Linux-Kernel: Mehrere Schwachstellen erfordern Aufmerksamkeit
Das DFN-CERT hat ein Advisory zu mehreren Schwachstellen im Linux-Kernel veröffentlicht. Betroffen sind primär Oracle Linux und Red Hat Enterprise Linux, doch die zugrundeliegenden Kernel-Probleme können auch andere Distributionen wie SLES 15 und Ubuntu 22.04 LTS betreffen.
Risikobewertung
Die Schwachstellen ermöglichen Denial-of-Service-Angriffe und teilweise Remote Code Execution.

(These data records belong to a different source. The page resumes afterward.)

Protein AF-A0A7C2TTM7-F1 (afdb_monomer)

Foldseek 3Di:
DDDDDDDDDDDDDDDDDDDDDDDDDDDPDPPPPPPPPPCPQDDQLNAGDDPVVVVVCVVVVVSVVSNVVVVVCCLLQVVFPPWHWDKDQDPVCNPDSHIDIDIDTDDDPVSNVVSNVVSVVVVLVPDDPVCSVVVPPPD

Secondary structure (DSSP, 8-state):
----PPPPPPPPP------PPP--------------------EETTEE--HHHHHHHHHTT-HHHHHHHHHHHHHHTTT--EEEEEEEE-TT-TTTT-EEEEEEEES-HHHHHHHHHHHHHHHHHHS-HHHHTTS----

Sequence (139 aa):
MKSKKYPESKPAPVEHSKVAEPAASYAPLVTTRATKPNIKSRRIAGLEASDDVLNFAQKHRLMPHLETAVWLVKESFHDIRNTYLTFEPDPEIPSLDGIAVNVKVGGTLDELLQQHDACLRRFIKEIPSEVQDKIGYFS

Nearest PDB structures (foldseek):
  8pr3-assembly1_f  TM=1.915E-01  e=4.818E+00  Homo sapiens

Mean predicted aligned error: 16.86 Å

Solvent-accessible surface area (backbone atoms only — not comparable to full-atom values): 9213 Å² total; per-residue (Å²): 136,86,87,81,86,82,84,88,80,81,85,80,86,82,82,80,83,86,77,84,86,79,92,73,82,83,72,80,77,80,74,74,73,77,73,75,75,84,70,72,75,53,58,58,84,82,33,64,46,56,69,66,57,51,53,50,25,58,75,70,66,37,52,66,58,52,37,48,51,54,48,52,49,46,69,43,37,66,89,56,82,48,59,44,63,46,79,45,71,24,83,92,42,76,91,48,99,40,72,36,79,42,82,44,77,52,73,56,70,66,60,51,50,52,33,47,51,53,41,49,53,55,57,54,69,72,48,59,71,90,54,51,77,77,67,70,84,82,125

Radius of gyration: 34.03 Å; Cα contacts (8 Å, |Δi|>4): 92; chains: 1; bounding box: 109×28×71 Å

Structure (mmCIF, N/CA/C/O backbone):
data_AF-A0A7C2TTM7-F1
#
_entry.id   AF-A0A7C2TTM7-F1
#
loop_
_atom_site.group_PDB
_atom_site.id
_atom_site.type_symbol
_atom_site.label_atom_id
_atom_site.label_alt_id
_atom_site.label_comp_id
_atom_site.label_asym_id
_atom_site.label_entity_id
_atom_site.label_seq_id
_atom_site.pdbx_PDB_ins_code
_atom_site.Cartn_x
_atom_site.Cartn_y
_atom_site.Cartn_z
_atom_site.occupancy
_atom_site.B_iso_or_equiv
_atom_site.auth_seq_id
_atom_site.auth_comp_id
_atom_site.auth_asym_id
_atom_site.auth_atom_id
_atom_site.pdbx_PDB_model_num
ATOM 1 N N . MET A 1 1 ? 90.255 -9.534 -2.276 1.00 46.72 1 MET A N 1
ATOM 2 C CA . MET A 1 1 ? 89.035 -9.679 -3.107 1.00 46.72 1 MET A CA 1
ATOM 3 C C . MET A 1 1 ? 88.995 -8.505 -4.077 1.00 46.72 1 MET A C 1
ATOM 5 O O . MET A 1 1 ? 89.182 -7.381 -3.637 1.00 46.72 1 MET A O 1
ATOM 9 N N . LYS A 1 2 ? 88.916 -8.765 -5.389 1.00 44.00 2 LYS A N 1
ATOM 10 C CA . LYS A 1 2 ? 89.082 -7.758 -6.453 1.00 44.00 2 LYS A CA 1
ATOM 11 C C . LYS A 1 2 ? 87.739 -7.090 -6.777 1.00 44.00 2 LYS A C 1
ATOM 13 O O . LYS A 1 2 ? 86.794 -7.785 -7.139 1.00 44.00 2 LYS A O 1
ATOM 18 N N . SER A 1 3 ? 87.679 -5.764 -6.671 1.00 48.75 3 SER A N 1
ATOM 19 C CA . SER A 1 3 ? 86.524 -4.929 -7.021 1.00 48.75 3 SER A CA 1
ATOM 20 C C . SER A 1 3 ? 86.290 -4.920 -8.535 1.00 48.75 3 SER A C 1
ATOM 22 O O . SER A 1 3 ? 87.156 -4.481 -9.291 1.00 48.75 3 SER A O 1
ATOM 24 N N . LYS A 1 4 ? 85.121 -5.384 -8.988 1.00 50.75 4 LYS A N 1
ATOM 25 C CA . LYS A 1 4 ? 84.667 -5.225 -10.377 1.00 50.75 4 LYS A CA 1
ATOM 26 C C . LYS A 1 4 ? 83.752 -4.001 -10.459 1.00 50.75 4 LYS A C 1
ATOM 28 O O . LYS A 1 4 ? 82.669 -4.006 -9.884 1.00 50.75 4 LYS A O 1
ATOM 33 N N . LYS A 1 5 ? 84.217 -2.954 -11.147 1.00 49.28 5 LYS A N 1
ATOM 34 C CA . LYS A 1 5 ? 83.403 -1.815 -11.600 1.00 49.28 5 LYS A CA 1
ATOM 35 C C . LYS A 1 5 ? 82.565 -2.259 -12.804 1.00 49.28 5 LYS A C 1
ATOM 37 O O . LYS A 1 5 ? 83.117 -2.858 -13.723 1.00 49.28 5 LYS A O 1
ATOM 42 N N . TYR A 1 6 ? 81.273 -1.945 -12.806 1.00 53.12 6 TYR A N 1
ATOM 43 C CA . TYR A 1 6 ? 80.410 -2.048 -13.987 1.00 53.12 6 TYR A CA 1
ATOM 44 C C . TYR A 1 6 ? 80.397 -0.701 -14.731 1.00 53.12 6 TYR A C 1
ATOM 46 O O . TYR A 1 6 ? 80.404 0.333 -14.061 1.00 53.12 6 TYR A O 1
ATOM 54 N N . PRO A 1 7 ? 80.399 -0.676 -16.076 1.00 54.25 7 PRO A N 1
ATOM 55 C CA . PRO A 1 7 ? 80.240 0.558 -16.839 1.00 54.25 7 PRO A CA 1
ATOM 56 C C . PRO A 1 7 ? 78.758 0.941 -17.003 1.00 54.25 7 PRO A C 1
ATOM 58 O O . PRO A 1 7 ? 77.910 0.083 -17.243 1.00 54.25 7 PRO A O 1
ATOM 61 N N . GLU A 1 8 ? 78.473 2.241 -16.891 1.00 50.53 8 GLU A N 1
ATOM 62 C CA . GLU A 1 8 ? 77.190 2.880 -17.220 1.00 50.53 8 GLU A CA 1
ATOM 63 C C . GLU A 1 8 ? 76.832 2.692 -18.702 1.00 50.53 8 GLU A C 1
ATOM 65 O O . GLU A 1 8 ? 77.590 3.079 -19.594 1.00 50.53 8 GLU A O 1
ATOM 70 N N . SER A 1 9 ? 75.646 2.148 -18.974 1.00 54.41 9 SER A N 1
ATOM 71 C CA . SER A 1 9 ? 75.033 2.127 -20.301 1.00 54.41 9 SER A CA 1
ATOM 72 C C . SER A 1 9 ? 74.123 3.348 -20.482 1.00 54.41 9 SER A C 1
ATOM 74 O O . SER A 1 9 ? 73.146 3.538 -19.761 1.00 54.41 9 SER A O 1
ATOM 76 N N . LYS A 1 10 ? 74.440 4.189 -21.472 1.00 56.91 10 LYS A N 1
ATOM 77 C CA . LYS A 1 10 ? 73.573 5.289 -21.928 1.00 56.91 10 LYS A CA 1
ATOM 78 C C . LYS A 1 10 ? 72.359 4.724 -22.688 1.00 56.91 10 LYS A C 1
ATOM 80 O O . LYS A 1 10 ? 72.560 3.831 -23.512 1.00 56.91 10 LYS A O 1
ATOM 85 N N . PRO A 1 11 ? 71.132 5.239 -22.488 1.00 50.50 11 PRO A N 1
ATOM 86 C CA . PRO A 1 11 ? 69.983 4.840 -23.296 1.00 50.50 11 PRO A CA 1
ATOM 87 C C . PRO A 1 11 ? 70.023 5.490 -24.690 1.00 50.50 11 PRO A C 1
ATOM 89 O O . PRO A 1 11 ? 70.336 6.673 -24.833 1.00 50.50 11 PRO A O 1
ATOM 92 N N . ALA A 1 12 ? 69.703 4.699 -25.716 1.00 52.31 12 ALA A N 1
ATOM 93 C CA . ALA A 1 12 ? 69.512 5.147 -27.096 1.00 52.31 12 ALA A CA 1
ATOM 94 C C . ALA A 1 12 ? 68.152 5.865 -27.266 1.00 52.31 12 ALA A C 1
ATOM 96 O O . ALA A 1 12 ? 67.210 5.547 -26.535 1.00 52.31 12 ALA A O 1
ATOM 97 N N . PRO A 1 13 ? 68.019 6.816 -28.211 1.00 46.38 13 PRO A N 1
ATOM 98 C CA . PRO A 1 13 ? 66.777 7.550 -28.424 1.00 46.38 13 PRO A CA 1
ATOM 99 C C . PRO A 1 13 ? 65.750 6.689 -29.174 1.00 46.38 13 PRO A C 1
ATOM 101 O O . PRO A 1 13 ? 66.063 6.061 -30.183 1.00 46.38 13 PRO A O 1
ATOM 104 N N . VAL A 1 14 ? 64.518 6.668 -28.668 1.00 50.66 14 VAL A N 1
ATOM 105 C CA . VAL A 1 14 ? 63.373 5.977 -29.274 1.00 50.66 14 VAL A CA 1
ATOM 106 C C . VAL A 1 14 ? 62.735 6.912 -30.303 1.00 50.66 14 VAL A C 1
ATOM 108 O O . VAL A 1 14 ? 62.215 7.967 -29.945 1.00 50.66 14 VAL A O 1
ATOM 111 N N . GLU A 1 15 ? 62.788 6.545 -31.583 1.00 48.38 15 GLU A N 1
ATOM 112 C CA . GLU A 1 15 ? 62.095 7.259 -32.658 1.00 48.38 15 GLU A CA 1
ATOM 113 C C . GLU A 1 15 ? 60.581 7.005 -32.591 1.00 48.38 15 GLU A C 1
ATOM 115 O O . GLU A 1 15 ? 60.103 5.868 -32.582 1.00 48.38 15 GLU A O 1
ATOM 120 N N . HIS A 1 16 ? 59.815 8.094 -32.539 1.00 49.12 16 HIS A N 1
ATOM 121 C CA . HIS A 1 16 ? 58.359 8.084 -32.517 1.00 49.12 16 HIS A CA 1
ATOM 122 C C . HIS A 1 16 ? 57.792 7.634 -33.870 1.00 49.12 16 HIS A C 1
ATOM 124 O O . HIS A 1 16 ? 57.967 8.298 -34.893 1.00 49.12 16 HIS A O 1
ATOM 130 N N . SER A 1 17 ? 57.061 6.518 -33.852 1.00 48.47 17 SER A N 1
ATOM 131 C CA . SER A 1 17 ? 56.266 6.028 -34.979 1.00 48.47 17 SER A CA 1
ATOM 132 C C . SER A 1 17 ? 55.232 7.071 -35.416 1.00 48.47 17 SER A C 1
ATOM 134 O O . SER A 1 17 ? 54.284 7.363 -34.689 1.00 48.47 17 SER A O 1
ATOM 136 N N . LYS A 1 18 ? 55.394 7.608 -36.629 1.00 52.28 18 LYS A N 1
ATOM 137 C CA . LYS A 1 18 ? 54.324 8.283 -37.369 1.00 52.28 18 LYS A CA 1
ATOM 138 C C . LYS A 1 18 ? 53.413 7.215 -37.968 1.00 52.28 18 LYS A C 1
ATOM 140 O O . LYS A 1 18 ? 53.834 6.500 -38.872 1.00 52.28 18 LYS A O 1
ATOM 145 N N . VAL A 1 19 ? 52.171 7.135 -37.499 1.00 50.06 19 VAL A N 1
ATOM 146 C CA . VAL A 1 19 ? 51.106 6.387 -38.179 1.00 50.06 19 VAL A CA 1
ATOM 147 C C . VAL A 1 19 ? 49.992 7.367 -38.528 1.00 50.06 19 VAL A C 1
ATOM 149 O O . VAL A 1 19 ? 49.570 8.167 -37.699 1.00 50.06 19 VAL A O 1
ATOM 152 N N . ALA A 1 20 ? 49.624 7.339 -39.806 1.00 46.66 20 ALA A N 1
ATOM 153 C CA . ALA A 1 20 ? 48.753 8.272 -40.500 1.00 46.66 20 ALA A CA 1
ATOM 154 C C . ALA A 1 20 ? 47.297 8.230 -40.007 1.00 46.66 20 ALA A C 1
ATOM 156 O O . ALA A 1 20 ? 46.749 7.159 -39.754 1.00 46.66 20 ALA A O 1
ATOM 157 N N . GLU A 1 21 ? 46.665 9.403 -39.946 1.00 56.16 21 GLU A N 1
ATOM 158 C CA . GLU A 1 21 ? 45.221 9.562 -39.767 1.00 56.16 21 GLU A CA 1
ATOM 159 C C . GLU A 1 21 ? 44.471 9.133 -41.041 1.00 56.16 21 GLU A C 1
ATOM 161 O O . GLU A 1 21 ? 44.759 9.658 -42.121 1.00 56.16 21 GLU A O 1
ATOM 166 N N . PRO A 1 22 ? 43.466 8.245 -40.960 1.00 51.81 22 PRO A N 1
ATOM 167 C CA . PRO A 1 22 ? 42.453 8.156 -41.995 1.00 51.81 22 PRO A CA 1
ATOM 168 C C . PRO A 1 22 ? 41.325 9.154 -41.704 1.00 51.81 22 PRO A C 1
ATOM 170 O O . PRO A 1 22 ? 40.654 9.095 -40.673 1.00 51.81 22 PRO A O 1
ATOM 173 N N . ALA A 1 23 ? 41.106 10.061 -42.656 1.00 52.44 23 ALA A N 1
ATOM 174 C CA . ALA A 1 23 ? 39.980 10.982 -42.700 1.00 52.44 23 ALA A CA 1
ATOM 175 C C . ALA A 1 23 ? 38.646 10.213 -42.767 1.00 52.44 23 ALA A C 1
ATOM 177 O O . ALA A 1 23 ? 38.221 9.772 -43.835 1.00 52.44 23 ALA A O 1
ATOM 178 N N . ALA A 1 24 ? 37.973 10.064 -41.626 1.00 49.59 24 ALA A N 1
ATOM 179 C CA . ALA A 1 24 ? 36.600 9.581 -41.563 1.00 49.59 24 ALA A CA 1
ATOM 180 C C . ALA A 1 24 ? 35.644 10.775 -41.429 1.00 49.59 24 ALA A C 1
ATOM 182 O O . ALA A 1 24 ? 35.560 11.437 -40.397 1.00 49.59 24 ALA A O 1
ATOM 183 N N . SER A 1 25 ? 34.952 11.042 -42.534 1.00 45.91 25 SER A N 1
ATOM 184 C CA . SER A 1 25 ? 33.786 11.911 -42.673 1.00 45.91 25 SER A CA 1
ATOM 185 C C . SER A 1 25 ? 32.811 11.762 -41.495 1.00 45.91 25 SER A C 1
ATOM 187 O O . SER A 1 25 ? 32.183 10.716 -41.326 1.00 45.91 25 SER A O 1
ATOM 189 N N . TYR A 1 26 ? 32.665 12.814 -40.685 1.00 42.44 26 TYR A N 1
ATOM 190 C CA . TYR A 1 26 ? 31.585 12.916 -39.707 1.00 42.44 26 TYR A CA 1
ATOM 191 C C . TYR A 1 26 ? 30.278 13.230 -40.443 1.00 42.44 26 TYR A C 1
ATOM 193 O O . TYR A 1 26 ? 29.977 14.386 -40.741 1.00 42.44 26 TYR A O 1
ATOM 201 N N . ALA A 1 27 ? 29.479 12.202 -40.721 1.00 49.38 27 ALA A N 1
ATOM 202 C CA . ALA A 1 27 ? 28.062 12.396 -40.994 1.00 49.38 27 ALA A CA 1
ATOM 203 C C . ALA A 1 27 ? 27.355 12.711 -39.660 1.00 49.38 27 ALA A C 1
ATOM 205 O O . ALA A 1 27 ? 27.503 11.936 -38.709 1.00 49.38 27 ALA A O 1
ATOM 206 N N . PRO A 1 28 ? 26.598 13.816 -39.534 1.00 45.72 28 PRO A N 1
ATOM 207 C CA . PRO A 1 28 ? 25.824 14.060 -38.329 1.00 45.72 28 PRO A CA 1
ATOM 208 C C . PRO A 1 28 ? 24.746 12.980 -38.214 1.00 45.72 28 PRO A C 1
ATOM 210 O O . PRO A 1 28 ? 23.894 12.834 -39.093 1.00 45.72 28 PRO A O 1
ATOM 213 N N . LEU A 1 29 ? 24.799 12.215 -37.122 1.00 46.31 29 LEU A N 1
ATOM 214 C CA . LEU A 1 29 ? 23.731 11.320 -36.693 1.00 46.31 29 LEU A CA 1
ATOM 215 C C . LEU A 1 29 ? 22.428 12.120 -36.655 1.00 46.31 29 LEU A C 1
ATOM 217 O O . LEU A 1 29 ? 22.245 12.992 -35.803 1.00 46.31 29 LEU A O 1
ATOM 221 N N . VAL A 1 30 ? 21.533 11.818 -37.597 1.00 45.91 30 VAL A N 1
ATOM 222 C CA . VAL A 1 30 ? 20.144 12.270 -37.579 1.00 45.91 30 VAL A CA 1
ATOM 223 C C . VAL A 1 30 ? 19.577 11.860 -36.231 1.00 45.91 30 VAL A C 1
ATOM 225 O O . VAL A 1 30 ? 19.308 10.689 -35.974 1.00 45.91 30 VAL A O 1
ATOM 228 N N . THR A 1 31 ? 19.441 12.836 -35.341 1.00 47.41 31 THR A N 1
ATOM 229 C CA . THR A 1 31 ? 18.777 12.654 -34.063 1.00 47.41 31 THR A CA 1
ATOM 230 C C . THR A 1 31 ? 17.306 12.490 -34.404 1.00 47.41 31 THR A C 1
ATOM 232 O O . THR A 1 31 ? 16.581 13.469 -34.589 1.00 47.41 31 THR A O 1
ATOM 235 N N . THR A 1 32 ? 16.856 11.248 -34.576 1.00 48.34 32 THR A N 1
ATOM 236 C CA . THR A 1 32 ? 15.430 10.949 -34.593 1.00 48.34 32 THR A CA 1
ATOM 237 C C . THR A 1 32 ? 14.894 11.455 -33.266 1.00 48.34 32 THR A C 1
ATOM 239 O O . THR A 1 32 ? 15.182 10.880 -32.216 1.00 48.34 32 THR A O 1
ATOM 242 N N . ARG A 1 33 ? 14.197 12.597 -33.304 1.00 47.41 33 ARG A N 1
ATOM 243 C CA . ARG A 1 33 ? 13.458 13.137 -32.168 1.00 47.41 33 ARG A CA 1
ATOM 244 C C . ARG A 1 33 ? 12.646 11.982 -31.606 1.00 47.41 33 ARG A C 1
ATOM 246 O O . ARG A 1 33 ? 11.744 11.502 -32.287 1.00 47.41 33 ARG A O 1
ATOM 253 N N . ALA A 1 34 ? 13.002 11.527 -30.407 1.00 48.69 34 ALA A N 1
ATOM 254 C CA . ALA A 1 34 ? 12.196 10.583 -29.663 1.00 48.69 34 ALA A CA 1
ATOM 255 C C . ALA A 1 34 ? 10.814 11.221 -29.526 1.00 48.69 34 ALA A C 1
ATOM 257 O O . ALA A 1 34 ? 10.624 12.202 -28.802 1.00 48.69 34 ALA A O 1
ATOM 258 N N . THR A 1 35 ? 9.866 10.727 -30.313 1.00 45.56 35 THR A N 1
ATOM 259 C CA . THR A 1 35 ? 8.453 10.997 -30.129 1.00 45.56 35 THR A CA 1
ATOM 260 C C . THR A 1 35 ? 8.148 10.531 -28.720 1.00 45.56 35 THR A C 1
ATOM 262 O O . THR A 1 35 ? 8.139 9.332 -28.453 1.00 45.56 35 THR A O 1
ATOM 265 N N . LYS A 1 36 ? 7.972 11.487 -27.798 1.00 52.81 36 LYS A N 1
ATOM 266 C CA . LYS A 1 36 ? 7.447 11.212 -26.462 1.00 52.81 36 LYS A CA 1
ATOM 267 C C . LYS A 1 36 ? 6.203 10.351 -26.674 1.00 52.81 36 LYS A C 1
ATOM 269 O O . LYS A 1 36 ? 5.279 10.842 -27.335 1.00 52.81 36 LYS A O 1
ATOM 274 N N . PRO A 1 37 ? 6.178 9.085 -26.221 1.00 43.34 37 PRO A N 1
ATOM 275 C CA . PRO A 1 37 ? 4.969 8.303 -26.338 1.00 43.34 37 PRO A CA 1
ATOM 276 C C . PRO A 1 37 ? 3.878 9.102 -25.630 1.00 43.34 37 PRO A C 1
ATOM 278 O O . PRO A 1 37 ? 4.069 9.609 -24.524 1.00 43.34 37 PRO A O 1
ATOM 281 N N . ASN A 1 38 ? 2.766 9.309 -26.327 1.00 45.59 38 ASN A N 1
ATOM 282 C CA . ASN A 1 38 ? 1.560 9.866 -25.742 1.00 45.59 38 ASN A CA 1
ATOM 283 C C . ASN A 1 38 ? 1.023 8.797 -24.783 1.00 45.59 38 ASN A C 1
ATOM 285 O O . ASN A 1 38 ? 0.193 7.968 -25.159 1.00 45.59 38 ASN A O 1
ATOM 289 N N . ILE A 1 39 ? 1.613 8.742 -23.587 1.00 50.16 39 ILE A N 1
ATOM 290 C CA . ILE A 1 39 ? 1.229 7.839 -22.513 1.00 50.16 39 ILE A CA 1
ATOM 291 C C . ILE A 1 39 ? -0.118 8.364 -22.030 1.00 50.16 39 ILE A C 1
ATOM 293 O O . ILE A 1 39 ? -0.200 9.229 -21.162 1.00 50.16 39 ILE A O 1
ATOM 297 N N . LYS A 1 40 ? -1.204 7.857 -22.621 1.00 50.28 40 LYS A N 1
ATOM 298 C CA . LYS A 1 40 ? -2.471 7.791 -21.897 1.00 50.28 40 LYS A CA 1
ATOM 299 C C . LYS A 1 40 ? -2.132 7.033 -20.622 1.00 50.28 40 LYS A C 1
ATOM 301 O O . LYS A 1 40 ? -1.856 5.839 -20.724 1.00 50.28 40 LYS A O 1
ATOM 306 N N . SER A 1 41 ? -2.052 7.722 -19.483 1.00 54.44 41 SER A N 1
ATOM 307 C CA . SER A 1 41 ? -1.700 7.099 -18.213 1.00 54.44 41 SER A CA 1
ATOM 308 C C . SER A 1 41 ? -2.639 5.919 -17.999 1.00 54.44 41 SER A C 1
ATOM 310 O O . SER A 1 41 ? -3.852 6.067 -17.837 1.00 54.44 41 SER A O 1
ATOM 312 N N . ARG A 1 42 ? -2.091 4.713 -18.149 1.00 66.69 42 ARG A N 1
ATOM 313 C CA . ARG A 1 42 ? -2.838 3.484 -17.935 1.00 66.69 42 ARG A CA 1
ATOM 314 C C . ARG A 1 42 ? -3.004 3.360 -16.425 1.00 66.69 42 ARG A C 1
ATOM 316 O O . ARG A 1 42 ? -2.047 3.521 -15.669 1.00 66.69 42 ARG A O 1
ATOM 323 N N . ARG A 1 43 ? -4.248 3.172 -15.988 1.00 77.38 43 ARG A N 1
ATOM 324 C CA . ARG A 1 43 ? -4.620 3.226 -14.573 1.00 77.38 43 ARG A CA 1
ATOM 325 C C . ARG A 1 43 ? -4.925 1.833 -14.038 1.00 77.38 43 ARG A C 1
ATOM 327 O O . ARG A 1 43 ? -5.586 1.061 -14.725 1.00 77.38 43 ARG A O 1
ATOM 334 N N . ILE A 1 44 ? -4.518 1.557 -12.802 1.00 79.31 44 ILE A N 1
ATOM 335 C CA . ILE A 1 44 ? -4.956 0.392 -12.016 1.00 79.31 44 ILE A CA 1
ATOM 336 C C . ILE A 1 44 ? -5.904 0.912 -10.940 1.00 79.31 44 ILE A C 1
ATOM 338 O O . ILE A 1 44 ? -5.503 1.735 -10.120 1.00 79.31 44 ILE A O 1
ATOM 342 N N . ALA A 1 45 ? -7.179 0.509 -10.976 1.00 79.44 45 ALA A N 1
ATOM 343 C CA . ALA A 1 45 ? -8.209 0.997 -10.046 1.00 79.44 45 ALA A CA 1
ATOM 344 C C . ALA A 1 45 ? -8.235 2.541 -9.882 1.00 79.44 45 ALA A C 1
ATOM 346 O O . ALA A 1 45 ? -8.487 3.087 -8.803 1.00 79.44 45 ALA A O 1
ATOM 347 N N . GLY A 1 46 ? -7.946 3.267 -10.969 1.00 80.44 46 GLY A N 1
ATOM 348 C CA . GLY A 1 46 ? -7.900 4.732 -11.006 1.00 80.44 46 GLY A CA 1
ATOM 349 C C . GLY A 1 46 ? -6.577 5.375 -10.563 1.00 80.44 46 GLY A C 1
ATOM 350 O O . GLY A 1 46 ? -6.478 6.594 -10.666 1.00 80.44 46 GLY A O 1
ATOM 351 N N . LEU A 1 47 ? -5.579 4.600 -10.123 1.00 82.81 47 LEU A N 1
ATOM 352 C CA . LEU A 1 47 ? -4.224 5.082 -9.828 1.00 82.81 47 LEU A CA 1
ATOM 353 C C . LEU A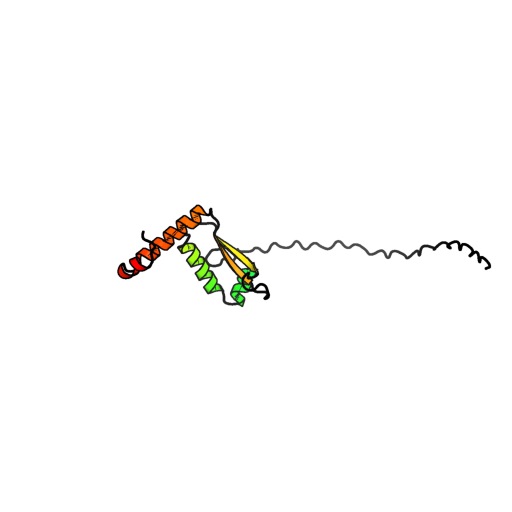 1 47 ? -3.328 4.996 -11.057 1.00 82.81 47 LEU A C 1
ATOM 355 O O . LEU A 1 47 ? -3.395 4.022 -11.806 1.00 82.81 47 LEU A O 1
ATOM 359 N N . GLU A 1 48 ? -2.482 6.003 -11.256 1.00 82.62 48 GLU A N 1
ATOM 360 C CA . GLU A 1 48 ? -1.471 5.962 -12.310 1.00 82.62 48 GLU A CA 1
ATOM 361 C C . GLU A 1 48 ? -0.400 4.922 -11.965 1.00 82.62 48 GLU A C 1
ATOM 363 O O . GLU A 1 48 ? 0.124 4.892 -10.851 1.00 82.62 48 GLU A O 1
ATOM 368 N N . ALA A 1 49 ? -0.103 4.051 -12.927 1.00 81.44 49 ALA A N 1
ATOM 369 C CA . ALA A 1 49 ? 0.931 3.032 -12.822 1.00 81.44 49 ALA A CA 1
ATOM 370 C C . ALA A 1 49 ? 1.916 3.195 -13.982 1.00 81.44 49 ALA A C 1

Die kritischsten CVEs (CVE-2025-68183, CVE-2026-23455) sind zwar netzwerkseitig ausnutzbar, weisen aber derzeit eine sehr geringe reale Ausnutzungswahrscheinlichkeit auf. Einige Schwachstellen erfordern Zugriff aus dem lokalen Netzwerk. Insgesamt wird die Risikostufe als MITTEL bewertet.
Was ist zu tun?
Unternehmen sollten aktiv die Sicherheitshinweise ihrer Linux-Distributoren beobachten – insbesondere SUSE Security Advisories und Ubuntu Security Notices. Sobald entsprechende Patches verfügbar sind, sollten diese im nächsten regulären Wartungsfenster eingespielt werden. Bis dahin empfehlen wir: Stellen Sie sicher, dass exponierte Linux-Systeme nicht unnötig aus dem Internet erreichbar sind. Nutzen Sie Netzwerksegmentierung, um Angriffe aus dem lokalen Netzwerk zu erschweren.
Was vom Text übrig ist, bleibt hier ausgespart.